Problem statement: Look below for the line with "ATOM 9 N N ."; begin the copy there and stop after the line with "ATOM 69 C C", keeping the text exact and the pictures out.

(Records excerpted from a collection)

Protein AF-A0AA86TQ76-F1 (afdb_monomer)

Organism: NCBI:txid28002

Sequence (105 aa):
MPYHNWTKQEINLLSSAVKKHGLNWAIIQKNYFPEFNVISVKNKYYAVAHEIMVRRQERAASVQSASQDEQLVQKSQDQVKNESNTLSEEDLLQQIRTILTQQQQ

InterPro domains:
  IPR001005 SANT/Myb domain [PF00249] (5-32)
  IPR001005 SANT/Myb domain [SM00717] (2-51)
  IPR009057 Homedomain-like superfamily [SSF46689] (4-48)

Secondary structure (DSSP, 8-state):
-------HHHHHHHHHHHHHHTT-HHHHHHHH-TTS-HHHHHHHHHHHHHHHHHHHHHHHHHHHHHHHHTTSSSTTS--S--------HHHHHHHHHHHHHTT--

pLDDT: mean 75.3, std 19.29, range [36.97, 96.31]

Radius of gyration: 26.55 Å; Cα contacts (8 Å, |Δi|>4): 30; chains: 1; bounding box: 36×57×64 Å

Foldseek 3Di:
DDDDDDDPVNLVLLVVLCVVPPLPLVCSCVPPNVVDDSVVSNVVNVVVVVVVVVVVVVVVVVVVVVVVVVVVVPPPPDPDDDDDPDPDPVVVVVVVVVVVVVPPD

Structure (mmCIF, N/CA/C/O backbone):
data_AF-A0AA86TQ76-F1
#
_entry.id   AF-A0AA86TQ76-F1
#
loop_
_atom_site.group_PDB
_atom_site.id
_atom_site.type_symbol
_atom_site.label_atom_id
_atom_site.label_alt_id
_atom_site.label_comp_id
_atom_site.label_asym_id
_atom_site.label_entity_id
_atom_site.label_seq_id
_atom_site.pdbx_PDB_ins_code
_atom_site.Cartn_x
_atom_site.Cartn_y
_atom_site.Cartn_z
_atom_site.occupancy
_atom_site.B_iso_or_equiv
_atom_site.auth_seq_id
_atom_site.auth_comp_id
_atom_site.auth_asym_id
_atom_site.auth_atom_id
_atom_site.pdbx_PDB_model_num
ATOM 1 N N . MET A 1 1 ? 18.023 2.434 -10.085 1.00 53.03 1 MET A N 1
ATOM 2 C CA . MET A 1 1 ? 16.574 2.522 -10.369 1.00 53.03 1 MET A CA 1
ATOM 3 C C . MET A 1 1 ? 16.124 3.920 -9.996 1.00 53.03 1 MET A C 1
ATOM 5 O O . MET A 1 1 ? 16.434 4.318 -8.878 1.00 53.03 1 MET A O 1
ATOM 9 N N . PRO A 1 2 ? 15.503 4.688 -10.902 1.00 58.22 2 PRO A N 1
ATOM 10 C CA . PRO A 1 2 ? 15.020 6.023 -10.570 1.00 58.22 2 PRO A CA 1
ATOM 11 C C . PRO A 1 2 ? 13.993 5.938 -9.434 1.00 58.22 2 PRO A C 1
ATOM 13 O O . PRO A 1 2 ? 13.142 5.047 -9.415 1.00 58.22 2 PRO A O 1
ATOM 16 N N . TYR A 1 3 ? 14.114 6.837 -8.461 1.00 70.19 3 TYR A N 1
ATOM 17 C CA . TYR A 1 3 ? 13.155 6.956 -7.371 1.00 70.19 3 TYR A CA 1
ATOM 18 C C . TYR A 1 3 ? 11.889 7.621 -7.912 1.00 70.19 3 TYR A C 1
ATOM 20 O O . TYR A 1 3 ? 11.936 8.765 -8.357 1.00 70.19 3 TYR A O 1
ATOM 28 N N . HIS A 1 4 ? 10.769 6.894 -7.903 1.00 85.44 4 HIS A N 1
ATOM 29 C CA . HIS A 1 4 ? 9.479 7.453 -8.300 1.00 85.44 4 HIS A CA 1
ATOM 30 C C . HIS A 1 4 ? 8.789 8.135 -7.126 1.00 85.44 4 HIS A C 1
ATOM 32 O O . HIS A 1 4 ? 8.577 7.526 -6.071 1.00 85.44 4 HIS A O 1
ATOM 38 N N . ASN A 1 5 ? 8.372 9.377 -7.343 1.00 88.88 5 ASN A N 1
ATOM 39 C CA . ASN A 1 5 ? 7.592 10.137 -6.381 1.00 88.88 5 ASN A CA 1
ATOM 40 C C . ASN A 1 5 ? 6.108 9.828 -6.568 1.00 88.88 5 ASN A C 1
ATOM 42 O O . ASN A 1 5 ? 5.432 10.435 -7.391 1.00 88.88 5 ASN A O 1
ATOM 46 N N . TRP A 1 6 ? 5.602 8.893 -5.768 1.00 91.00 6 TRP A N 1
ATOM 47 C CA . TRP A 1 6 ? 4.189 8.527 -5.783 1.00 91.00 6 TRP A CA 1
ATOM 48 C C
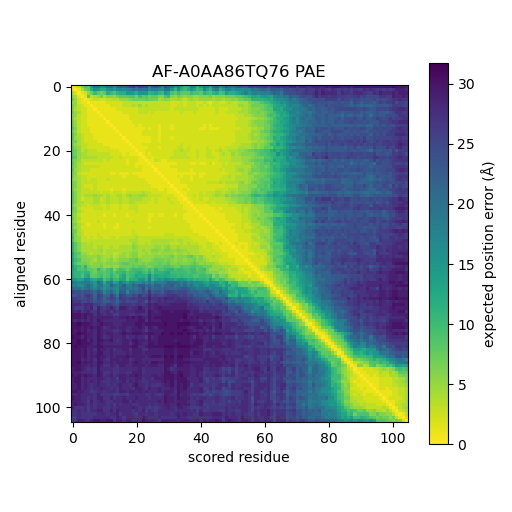 . TRP A 1 6 ? 3.295 9.685 -5.341 1.00 91.00 6 TRP A C 1
ATOM 50 O O . TRP A 1 6 ? 3.310 10.108 -4.182 1.00 91.00 6 TRP A O 1
ATOM 60 N N . THR A 1 7 ? 2.458 10.138 -6.259 1.00 94.12 7 THR A N 1
ATOM 61 C CA . THR A 1 7 ? 1.448 11.167 -6.046 1.00 94.12 7 THR A CA 1
ATOM 62 C C . THR A 1 7 ? 0.230 10.622 -5.298 1.00 94.12 7 THR A C 1
ATOM 64 O O . THR A 1 7 ? -0.048 9.420 -5.262 1.00 94.12 7 THR A O 1
ATOM 67 N N . LYS A 1 8 ? -0.570 11.528 -4.723 1.00 92.50 8 LYS A N 1
ATOM 68 C CA . LYS A 1 8 ? -1.840 11.167 -4.068 1.00 92.50 8 LYS A CA 1
ATOM 69 C C . LYS A 1 8 ? -2.818 10.490 -5.038 1.00 92.50 8 LYS A C 1
ATOM 71 O O . LYS A 1 8 ? -3.538 9.582 -4.635 1.00 92.50 8 LYS A O 1
ATOM 76 N N . GLN A 1 9 ? -2.833 10.914 -6.303 1.00 94.69 9 GLN A N 1
ATOM 77 C CA . GLN A 1 9 ? -3.696 10.335 -7.336 1.00 94.69 9 GLN A CA 1
ATOM 78 C C . GLN A 1 9 ? -3.317 8.880 -7.624 1.00 94.69 9 GLN A C 1
ATOM 80 O O . GLN A 1 9 ? -4.193 8.018 -7.627 1.00 94.69 9 GLN A O 1
ATOM 85 N N . GLU A 1 10 ? -2.024 8.585 -7.768 1.00 93.88 10 GLU A N 1
ATOM 86 C CA . GLU A 1 10 ? -1.541 7.214 -7.971 1.00 93.88 10 GLU A CA 1
ATOM 87 C C . GLU A 1 10 ? -1.820 6.325 -6.759 1.00 93.88 10 GLU A C 1
ATOM 89 O O . GLU A 1 10 ? -2.206 5.171 -6.915 1.00 93.88 10 GLU A O 1
ATOM 94 N N . ILE A 1 11 ? -1.690 6.859 -5.541 1.00 94.38 11 ILE A N 1
ATOM 95 C CA . ILE A 1 11 ? -2.025 6.122 -4.315 1.00 94.38 11 ILE A CA 1
ATOM 96 C C . ILE A 1 11 ? -3.526 5.790 -4.266 1.00 94.38 11 ILE A C 1
ATOM 98 O O . ILE A 1 11 ? -3.902 4.658 -3.950 1.00 94.38 11 ILE A O 1
ATOM 102 N N . ASN A 1 12 ? -4.390 6.745 -4.617 1.00 94.56 12 ASN A N 1
ATOM 103 C CA . ASN A 1 12 ? -5.837 6.524 -4.694 1.00 94.56 12 ASN A CA 1
ATOM 104 C C . ASN A 1 12 ? -6.195 5.491 -5.771 1.00 94.56 12 ASN A C 1
ATOM 106 O O . ASN A 1 12 ? -7.048 4.623 -5.549 1.00 94.56 12 ASN A O 1
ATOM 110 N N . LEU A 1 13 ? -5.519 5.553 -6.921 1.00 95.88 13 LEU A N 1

Solution to this problem:
ATOM 9 N N . PRO A 1 2 ? 15.503 4.688 -10.902 1.00 58.22 2 PRO A N 1
ATOM 10 C CA . PRO A 1 2 ? 15.020 6.023 -10.570 1.00 58.22 2 PRO A CA 1
ATOM 11 C C . PRO A 1 2 ? 13.993 5.938 -9.434 1.00 58.22 2 PRO A C 1
ATOM 13 O O . PRO A 1 2 ? 13.142 5.047 -9.415 1.00 58.22 2 PRO A O 1
ATOM 16 N N . TYR A 1 3 ? 14.114 6.837 -8.461 1.00 70.19 3 TYR A N 1
ATOM 17 C CA . TYR A 1 3 ? 13.155 6.956 -7.371 1.00 70.19 3 TYR A CA 1
ATOM 18 C C . TYR A 1 3 ? 11.889 7.621 -7.912 1.00 70.19 3 TYR A C 1
ATOM 20 O O . TYR A 1 3 ? 11.936 8.765 -8.357 1.00 70.19 3 TYR A O 1
ATOM 28 N N . HIS A 1 4 ? 10.769 6.894 -7.903 1.00 85.44 4 HIS A N 1
ATOM 29 C CA . HIS A 1 4 ? 9.479 7.453 -8.300 1.00 85.44 4 HIS A CA 1
ATOM 30 C C . HIS A 1 4 ? 8.789 8.135 -7.126 1.00 85.44 4 HIS A C 1
ATOM 32 O O . HIS A 1 4 ? 8.577 7.526 -6.071 1.00 85.44 4 HIS A O 1
ATOM 38 N N . ASN A 1 5 ? 8.372 9.377 -7.343 1.00 88.88 5 ASN A N 1
ATOM 39 C CA . ASN A 1 5 ? 7.592 10.137 -6.381 1.00 88.88 5 ASN A CA 1
ATOM 40 C C . ASN A 1 5 ? 6.108 9.828 -6.568 1.00 88.88 5 ASN A C 1
ATOM 42 O O . ASN A 1 5 ? 5.432 10.435 -7.391 1.00 88.88 5 ASN A O 1
ATOM 46 N N . TRP A 1 6 ? 5.602 8.893 -5.768 1.00 91.00 6 TRP A N 1
ATOM 47 C CA . TRP A 1 6 ? 4.189 8.527 -5.783 1.00 91.00 6 TRP A CA 1
ATOM 48 C C
 . TRP A 1 6 ? 3.295 9.685 -5.341 1.00 91.00 6 TRP A C 1
ATOM 50 O O . TRP A 1 6 ? 3.310 10.108 -4.182 1.00 91.00 6 TRP A O 1
ATOM 60 N N . THR A 1 7 ? 2.458 10.138 -6.259 1.00 94.12 7 THR A N 1
ATOM 61 C CA . THR A 1 7 ? 1.448 11.167 -6.046 1.00 94.12 7 THR A CA 1
ATOM 62 C C . THR A 1 7 ? 0.230 10.622 -5.298 1.00 94.12 7 THR A C 1
ATOM 64 O O . THR A 1 7 ? -0.048 9.420 -5.262 1.00 94.12 7 THR A O 1
ATOM 67 N N . LYS A 1 8 ? -0.570 11.528 -4.723 1.00 92.50 8 LYS A N 1
ATOM 68 C CA . LYS A 1 8 ? -1.840 11.167 -4.068 1.00 92.50 8 LYS A CA 1
ATOM 69 C C . LYS A 1 8 ? -2.818 10.490 -5.038 1.00 92.50 8 LYS A C 1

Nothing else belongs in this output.